Au fil des années, les autorités béninoises ont pris un certain nombre de mesures visant à mieux contrôler l’extraction artisanale de l’or dans l’Atacora. Un bureau des orpailleurs avait été mis en place pour faciliter la délivrance des autorisations (normalement renouvelables tous les 3 ans) et contrôler les mouvements des orpailleurs. Ce bureau n’est cependant pas parvenu à remplir cette fonction de manière efficace.  

Il n’a pas fait l’unanimité auprès des orpailleurs, certains ayant remis en question sa légitimité à vouloir réglementer l’activité. Dans les faits, aucune autorisation n’aurait été accordée par le bureau depuis 2018.

La principale mesure prise pour encadrer l’orpaillage dans la zone de Kouatena a été la mise en place d’une unité spéciale de police (Police spéciale de Kouatena) dans le but de sécuriser les sites et de procéder au règlement des conflits liés à cette activité. Cette unité avait remplacé une brigade de gendarmerie spéciale, qui était chargée de sécuriser l’ensemble des sites aurifères sans s’opposer à leur exploitation clandestine.

Armes et munitions

Le Bénin n’est pas épargné par la circulation illicite d’armes à feu et de munitions, ni par le trafic qu’elle alimente. À titre d’illustration, au cours de l’année 2021, des cargaisons de munitions (en particulier des cartouches de calibre 12 utilisées dans des fusils de chasse) ont été interceptées au Bénin59. Un trafic d’armes passant par Kourou-Koualou en provenance de Cotonou ou encore de la ville de Koforidua, au sud-est du Ghana, a été rapporté. Ces armes sont transportées par des camions de marchandises, notamment des camions-citernes, et par des taxis-motos. L’absence de contrôles policiers sur les axes routiers est considérée comme un facteur favorisant significativement cet état de fait.

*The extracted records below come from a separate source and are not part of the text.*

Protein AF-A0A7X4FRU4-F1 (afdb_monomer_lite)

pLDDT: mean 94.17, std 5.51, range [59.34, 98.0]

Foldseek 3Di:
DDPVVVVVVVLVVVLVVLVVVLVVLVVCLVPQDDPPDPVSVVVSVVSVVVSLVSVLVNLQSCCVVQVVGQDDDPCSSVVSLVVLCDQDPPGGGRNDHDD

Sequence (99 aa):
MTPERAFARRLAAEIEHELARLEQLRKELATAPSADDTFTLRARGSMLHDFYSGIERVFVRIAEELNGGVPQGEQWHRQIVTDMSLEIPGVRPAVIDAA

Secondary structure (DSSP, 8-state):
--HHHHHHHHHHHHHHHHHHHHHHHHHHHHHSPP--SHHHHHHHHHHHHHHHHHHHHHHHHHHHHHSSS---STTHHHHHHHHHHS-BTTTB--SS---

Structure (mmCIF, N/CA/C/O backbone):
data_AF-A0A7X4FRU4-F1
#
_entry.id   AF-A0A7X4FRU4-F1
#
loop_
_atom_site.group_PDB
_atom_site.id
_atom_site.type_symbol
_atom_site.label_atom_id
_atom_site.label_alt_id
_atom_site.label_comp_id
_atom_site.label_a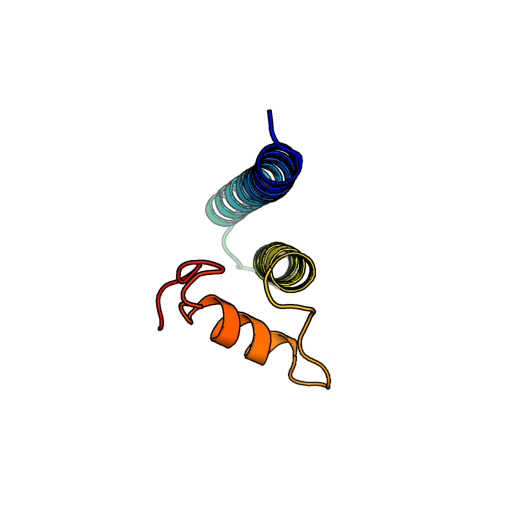sym_id
_atom_site.label_entity_id
_atom_site.label_seq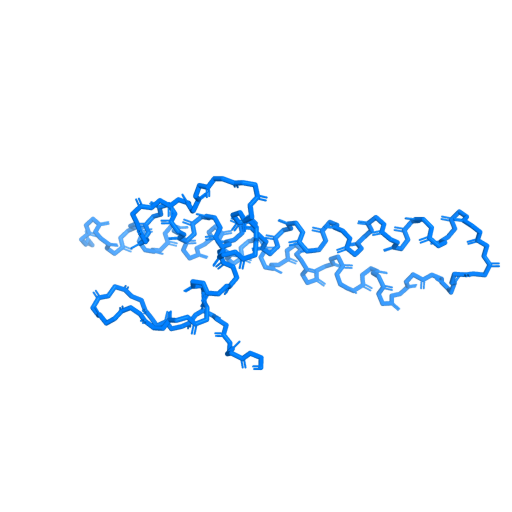_id
_atom_site.pdbx_PDB_ins_code
_atom_site.Cartn_x
_atom_site.Cartn_y
_atom_site.Cartn_z
_atom_site.occupancy
_atom_site.B_iso_or_equiv
_atom_site.auth_seq_id
_atom_site.auth_comp_id
_atom_site.auth_asym_id
_atom_site.auth_atom_id
_atom_site.pdbx_PDB_model_num
ATOM 1 N N . MET A 1 1 ? -25.801 11.706 5.638 1.00 66.12 1 MET A N 1
ATOM 2 C CA . MET A 1 1 ? -24.622 10.812 5.557 1.00 66.12 1 MET A CA 1
ATOM 3 C C . MET A 1 1 ? -23.891 10.931 6.879 1.00 66.12 1 MET A C 1
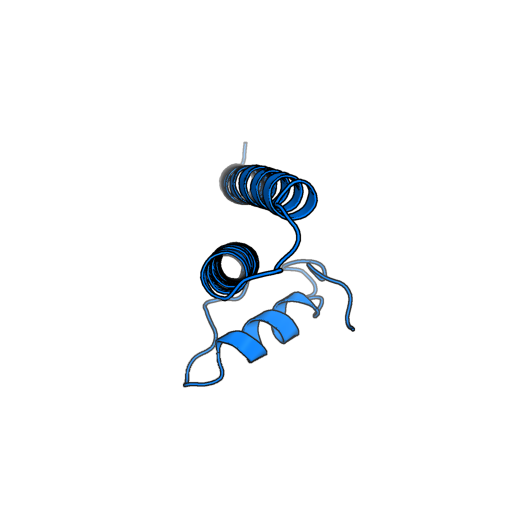ATOM 5 O O . MET A 1 1 ? -23.727 12.060 7.317 1.00 66.12 1 MET A O 1
ATOM 9 N N . THR A 1 2 ? -23.552 9.827 7.549 1.00 91.12 2 THR A N 1
ATOM 10 C CA . THR A 1 2 ? -22.861 9.909 8.848 1.00 91.12 2 THR A CA 1
ATOM 11 C C . THR A 1 2 ? -21.388 10.302 8.645 1.00 91.12 2 THR A C 1
ATOM 13 O O . THR A 1 2 ? -20.856 10.046 7.555 1.00 91.12 2 THR A O 1
ATOM 16 N N . PRO A 1 3 ? -20.732 10.931 9.636 1.00 89.44 3 PRO A N 1
ATOM 17 C CA . PRO A 1 3 ? -19.322 11.319 9.543 1.00 89.44 3 PRO A CA 1
ATOM 18 C C . PRO A 1 3 ? -18.393 10.154 9.172 1.00 89.44 3 PRO A C 1
ATOM 20 O O . PRO A 1 3 ? -17.520 10.306 8.320 1.00 89.44 3 PRO A O 1
ATOM 23 N N . GLU A 1 4 ? -18.650 8.962 9.710 1.00 87.81 4 GLU A N 1
ATOM 24 C CA . GLU A 1 4 ? -17.858 7.748 9.475 1.00 87.81 4 GLU A CA 1
ATOM 25 C C . GLU A 1 4 ? -17.931 7.310 8.007 1.00 87.81 4 GLU A C 1
ATOM 27 O O . GLU A 1 4 ? -16.928 6.941 7.397 1.00 87.81 4 GLU A O 1
ATOM 32 N N . ARG A 1 5 ? -19.115 7.416 7.386 1.00 89.12 5 ARG A N 1
ATOM 33 C CA . ARG A 1 5 ? -19.291 7.098 5.959 1.00 89.12 5 ARG A CA 1
ATOM 34 C C . ARG A 1 5 ? -18.600 8.109 5.050 1.00 89.12 5 ARG A C 1
ATOM 36 O O . ARG A 1 5 ? -18.137 7.734 3.975 1.00 89.12 5 ARG A O 1
ATOM 43 N N . ALA A 1 6 ? -18.561 9.380 5.444 1.00 92.19 6 ALA A N 1
ATOM 44 C CA . ALA A 1 6 ? -17.857 10.415 4.689 1.00 92.19 6 ALA A CA 1
ATOM 45 C C . ALA A 1 6 ? -16.338 10.193 4.742 1.00 92.19 6 ALA A C 1
ATOM 47 O O . ALA A 1 6 ? -15.669 10.248 3.713 1.00 92.19 6 ALA A O 1
ATOM 48 N N . PHE A 1 7 ? -15.824 9.868 5.929 1.00 92.88 7 PHE A N 1
ATOM 49 C CA . PHE A 1 7 ? -14.430 9.512 6.151 1.00 92.88 7 PHE A CA 1
ATOM 50 C C . PHE A 1 7 ? -13.993 8.307 5.312 1.00 92.88 7 PHE A C 1
ATOM 52 O O . PHE A 1 7 ? -13.041 8.419 4.541 1.00 92.88 7 PHE A O 1
ATOM 59 N N . ALA A 1 8 ? -14.728 7.194 5.394 1.00 92.06 8 ALA A N 1
ATOM 60 C CA . ALA A 1 8 ? -14.395 5.978 4.655 1.00 92.06 8 ALA A CA 1
ATOM 61 C C . ALA A 1 8 ? -14.379 6.214 3.135 1.00 92.06 8 ALA A C 1
ATOM 63 O O . ALA A 1 8 ? -13.498 5.719 2.440 1.00 92.06 8 ALA A O 1
ATOM 64 N N . ARG A 1 9 ? -15.310 7.026 2.613 1.00 95.31 9 ARG A N 1
ATOM 65 C CA . ARG A 1 9 ? -15.334 7.407 1.190 1.00 95.31 9 ARG A CA 1
ATOM 66 C C . ARG A 1 9 ? -14.135 8.255 0.779 1.00 95.31 9 ARG A C 1
ATOM 68 O O . ARG A 1 9 ? -13.620 8.061 -0.314 1.00 95.31 9 ARG A O 1
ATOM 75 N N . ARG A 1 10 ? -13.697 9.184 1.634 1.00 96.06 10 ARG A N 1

Par ailleurs, des actes de banditisme (braquages, vols de bétail et de motos, enlèvements de personnes, etc.) marqués par un usage croissant d’armes à feu de fabrication artisanale et de fusils d’assaut de type AKM ont été documentés dans la zone de recherche.

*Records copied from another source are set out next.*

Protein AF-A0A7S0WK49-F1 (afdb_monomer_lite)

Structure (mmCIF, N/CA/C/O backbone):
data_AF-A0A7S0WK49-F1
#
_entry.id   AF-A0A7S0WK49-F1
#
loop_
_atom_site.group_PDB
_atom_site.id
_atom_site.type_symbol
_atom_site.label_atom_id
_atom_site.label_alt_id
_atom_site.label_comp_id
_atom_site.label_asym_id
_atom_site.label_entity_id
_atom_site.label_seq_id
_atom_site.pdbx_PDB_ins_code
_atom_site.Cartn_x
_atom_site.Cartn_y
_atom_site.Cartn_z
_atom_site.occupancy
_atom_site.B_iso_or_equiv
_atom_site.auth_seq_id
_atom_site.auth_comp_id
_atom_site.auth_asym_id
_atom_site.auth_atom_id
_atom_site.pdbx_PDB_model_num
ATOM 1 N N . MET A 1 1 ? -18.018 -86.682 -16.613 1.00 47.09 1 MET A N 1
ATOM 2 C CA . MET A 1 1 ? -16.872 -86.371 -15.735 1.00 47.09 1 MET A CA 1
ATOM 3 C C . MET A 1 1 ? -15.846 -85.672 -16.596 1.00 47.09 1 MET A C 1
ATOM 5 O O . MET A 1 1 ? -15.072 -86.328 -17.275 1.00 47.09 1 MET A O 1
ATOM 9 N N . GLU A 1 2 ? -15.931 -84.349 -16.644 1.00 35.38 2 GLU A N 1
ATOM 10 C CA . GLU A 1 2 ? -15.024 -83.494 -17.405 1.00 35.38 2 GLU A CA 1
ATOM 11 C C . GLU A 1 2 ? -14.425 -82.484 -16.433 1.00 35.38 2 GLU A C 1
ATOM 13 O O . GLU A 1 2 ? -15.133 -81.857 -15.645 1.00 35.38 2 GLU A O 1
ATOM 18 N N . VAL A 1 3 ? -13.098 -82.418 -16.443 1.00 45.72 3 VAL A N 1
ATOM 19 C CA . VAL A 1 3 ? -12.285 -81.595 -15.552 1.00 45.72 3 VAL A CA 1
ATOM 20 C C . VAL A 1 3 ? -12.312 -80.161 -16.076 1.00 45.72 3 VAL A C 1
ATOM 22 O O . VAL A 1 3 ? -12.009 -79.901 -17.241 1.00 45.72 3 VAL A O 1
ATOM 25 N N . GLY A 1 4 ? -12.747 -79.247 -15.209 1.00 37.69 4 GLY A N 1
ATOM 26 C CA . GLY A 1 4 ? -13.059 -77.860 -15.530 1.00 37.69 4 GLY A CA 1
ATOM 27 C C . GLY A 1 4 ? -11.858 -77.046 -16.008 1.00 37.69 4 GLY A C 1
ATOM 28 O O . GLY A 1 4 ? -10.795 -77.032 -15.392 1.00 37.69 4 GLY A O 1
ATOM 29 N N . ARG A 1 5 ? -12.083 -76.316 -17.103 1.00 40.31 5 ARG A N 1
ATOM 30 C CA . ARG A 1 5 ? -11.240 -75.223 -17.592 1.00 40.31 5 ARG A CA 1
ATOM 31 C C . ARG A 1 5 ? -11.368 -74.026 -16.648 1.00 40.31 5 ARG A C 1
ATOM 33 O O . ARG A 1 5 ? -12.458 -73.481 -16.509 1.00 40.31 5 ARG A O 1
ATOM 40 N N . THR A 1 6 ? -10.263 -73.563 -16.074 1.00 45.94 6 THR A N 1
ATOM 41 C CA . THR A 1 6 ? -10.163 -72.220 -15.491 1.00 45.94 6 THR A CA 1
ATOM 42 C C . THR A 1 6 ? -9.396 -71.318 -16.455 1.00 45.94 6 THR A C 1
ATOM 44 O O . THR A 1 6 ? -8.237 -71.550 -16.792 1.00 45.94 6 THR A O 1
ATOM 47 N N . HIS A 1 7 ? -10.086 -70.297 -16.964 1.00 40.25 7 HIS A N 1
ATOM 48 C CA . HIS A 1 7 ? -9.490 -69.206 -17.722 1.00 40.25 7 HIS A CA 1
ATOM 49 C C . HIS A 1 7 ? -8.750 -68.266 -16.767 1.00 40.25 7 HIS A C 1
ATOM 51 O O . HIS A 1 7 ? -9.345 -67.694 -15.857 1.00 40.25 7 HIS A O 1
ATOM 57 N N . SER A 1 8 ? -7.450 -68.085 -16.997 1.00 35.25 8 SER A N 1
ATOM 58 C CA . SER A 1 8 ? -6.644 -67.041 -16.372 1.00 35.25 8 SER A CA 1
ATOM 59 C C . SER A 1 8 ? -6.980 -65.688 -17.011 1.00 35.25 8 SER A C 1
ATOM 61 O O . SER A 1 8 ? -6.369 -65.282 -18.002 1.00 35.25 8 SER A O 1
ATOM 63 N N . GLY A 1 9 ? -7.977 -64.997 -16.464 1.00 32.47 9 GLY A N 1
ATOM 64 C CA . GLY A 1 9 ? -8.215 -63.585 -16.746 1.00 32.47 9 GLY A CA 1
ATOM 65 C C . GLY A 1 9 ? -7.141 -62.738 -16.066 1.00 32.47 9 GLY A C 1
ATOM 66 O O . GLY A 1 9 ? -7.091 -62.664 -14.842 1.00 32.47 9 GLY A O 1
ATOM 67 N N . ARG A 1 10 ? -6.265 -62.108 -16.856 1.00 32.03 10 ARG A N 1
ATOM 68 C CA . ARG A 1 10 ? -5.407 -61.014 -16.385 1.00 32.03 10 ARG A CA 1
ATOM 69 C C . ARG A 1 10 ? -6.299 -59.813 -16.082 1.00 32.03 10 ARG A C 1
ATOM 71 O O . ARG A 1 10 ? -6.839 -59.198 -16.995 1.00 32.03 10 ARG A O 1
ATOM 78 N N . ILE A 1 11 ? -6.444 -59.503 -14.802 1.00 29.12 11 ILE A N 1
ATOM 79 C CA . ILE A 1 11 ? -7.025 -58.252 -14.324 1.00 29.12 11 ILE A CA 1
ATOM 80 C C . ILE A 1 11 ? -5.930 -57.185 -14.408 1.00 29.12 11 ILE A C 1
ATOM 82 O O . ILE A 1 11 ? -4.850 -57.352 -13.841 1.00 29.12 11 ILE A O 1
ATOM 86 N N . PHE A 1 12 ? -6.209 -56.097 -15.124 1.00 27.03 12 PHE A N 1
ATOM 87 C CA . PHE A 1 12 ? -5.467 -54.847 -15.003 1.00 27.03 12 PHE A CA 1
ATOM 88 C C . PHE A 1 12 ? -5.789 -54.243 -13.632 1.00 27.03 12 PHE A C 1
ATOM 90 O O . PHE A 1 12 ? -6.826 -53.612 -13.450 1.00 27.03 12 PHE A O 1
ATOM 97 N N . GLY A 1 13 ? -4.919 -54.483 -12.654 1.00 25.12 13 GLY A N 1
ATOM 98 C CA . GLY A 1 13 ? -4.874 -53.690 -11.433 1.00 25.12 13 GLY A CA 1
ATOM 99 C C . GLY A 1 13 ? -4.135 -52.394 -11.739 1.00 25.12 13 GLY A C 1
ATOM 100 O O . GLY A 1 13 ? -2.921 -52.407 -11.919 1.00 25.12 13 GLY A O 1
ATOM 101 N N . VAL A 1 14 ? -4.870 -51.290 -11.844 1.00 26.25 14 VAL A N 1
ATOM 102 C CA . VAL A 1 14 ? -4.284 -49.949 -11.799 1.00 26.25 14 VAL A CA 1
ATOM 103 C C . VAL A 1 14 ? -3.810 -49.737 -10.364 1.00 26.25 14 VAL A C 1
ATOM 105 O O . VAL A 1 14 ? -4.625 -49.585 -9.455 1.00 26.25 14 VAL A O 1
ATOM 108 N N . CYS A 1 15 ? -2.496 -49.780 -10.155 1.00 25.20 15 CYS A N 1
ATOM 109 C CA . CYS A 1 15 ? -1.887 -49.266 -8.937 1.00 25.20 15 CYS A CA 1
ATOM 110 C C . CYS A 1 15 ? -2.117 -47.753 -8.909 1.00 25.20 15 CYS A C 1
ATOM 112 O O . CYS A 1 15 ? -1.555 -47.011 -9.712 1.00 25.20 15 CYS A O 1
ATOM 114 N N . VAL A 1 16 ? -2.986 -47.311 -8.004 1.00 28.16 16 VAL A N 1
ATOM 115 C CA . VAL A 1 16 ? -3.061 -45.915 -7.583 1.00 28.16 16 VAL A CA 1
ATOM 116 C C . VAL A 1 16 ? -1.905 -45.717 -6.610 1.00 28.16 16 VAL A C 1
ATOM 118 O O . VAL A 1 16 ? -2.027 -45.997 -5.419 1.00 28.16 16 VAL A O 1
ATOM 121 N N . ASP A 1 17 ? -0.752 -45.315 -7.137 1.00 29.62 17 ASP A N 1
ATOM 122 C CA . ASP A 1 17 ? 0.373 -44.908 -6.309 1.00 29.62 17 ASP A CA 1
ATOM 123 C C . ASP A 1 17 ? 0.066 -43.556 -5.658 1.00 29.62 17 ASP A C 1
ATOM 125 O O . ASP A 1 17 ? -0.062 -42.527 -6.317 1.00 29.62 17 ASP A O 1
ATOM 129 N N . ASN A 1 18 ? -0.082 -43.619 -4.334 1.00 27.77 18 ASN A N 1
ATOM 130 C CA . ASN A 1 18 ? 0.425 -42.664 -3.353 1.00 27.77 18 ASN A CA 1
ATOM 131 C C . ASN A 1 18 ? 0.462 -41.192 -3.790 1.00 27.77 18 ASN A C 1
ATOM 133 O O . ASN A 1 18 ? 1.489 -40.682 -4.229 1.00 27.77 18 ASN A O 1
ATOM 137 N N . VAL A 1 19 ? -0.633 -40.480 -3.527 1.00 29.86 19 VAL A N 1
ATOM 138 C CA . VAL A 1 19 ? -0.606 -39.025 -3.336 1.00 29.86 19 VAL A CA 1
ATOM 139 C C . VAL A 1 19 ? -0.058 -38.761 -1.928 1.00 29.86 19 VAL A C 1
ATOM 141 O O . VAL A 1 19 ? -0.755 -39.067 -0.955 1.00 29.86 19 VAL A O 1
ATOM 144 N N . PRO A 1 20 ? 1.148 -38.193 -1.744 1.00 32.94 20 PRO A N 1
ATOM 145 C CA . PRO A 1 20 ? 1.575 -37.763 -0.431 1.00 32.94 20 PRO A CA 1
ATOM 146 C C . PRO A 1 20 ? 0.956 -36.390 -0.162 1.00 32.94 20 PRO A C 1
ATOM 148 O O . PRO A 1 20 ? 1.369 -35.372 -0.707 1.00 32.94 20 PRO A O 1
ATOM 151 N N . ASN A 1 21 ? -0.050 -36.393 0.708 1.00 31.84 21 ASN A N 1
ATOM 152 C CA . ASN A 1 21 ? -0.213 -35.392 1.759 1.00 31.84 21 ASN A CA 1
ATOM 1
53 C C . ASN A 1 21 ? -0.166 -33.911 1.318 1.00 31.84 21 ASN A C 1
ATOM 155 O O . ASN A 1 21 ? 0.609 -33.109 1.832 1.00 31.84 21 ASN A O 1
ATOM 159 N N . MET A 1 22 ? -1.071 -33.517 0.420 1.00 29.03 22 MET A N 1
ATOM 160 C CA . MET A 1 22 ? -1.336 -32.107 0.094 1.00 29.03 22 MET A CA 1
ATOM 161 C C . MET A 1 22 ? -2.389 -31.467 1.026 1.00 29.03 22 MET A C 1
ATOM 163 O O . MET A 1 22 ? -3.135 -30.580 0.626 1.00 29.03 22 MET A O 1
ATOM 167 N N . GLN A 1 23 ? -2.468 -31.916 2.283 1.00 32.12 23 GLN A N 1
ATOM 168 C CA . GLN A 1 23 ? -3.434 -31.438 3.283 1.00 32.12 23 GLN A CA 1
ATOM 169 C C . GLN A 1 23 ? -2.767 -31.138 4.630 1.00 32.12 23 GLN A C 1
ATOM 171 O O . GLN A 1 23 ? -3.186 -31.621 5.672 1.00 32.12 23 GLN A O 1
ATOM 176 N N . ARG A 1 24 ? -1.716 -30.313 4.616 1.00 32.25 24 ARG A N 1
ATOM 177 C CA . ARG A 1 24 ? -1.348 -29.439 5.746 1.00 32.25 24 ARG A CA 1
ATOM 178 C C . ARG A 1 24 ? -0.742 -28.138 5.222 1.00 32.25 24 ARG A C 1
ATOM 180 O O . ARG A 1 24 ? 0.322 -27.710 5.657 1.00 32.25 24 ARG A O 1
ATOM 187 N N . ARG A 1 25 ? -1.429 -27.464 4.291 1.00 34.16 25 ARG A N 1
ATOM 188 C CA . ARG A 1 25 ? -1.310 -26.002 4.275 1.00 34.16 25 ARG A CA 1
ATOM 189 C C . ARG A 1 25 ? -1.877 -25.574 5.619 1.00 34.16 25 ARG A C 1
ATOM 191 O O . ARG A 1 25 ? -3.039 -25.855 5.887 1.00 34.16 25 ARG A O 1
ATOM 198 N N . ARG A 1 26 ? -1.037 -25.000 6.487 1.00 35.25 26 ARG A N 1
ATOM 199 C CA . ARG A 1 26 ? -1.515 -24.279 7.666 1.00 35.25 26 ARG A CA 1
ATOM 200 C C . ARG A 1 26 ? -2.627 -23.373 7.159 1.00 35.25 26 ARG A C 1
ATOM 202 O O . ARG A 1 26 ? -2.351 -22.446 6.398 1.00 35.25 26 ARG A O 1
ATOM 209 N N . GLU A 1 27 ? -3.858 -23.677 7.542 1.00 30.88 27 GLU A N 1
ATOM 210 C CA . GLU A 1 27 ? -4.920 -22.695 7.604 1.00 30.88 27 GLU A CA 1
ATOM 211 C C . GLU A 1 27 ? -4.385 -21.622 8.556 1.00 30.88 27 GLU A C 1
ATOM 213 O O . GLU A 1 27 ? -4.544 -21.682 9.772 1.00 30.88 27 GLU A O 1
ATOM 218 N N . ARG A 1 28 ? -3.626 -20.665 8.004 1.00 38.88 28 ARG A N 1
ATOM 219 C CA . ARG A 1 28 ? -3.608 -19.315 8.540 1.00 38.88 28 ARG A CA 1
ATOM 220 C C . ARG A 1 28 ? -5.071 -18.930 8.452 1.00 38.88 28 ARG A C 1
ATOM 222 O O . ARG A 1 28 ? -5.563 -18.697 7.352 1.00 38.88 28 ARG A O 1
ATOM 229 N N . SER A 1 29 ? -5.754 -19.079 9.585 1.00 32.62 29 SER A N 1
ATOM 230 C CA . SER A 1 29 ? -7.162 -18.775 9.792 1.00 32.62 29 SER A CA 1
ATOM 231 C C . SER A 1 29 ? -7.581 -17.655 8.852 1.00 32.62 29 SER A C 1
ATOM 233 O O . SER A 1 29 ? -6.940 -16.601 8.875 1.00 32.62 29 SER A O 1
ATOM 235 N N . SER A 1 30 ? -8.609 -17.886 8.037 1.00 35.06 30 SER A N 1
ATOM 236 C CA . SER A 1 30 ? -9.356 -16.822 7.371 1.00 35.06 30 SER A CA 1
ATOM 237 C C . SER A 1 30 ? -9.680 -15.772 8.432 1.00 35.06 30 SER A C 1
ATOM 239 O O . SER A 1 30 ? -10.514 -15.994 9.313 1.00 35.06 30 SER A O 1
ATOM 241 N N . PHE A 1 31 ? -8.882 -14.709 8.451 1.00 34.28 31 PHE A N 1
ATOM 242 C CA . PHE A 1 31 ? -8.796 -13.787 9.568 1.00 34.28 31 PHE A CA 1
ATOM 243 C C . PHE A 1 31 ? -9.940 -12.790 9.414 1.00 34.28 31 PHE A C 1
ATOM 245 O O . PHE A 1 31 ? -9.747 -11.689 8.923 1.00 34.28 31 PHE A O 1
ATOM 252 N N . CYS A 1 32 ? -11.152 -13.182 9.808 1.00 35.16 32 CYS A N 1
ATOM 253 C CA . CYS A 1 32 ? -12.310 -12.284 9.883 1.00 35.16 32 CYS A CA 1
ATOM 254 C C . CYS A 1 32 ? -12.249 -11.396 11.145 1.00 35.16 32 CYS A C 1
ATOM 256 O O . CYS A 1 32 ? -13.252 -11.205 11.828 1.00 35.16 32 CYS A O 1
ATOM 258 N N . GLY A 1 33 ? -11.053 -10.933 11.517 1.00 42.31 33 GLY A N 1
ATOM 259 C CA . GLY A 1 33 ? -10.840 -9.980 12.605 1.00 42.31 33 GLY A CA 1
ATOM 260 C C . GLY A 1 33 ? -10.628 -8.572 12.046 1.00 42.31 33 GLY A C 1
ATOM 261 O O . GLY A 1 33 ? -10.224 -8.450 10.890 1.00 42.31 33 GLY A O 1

Ces événements ont poussé certaines victimes, notamment des commerçants, des contrebandiers et des éleveurs transfrontaliers, à se procurer de façon illicite des armes provenant du Ghana pour se protéger. Dans une région où les armes illicites prolifèrent, ces actes de banditisme et le besoin de protection pourraient encore faciliter la circulation d’armes et nourrir les flux illicites d’armes.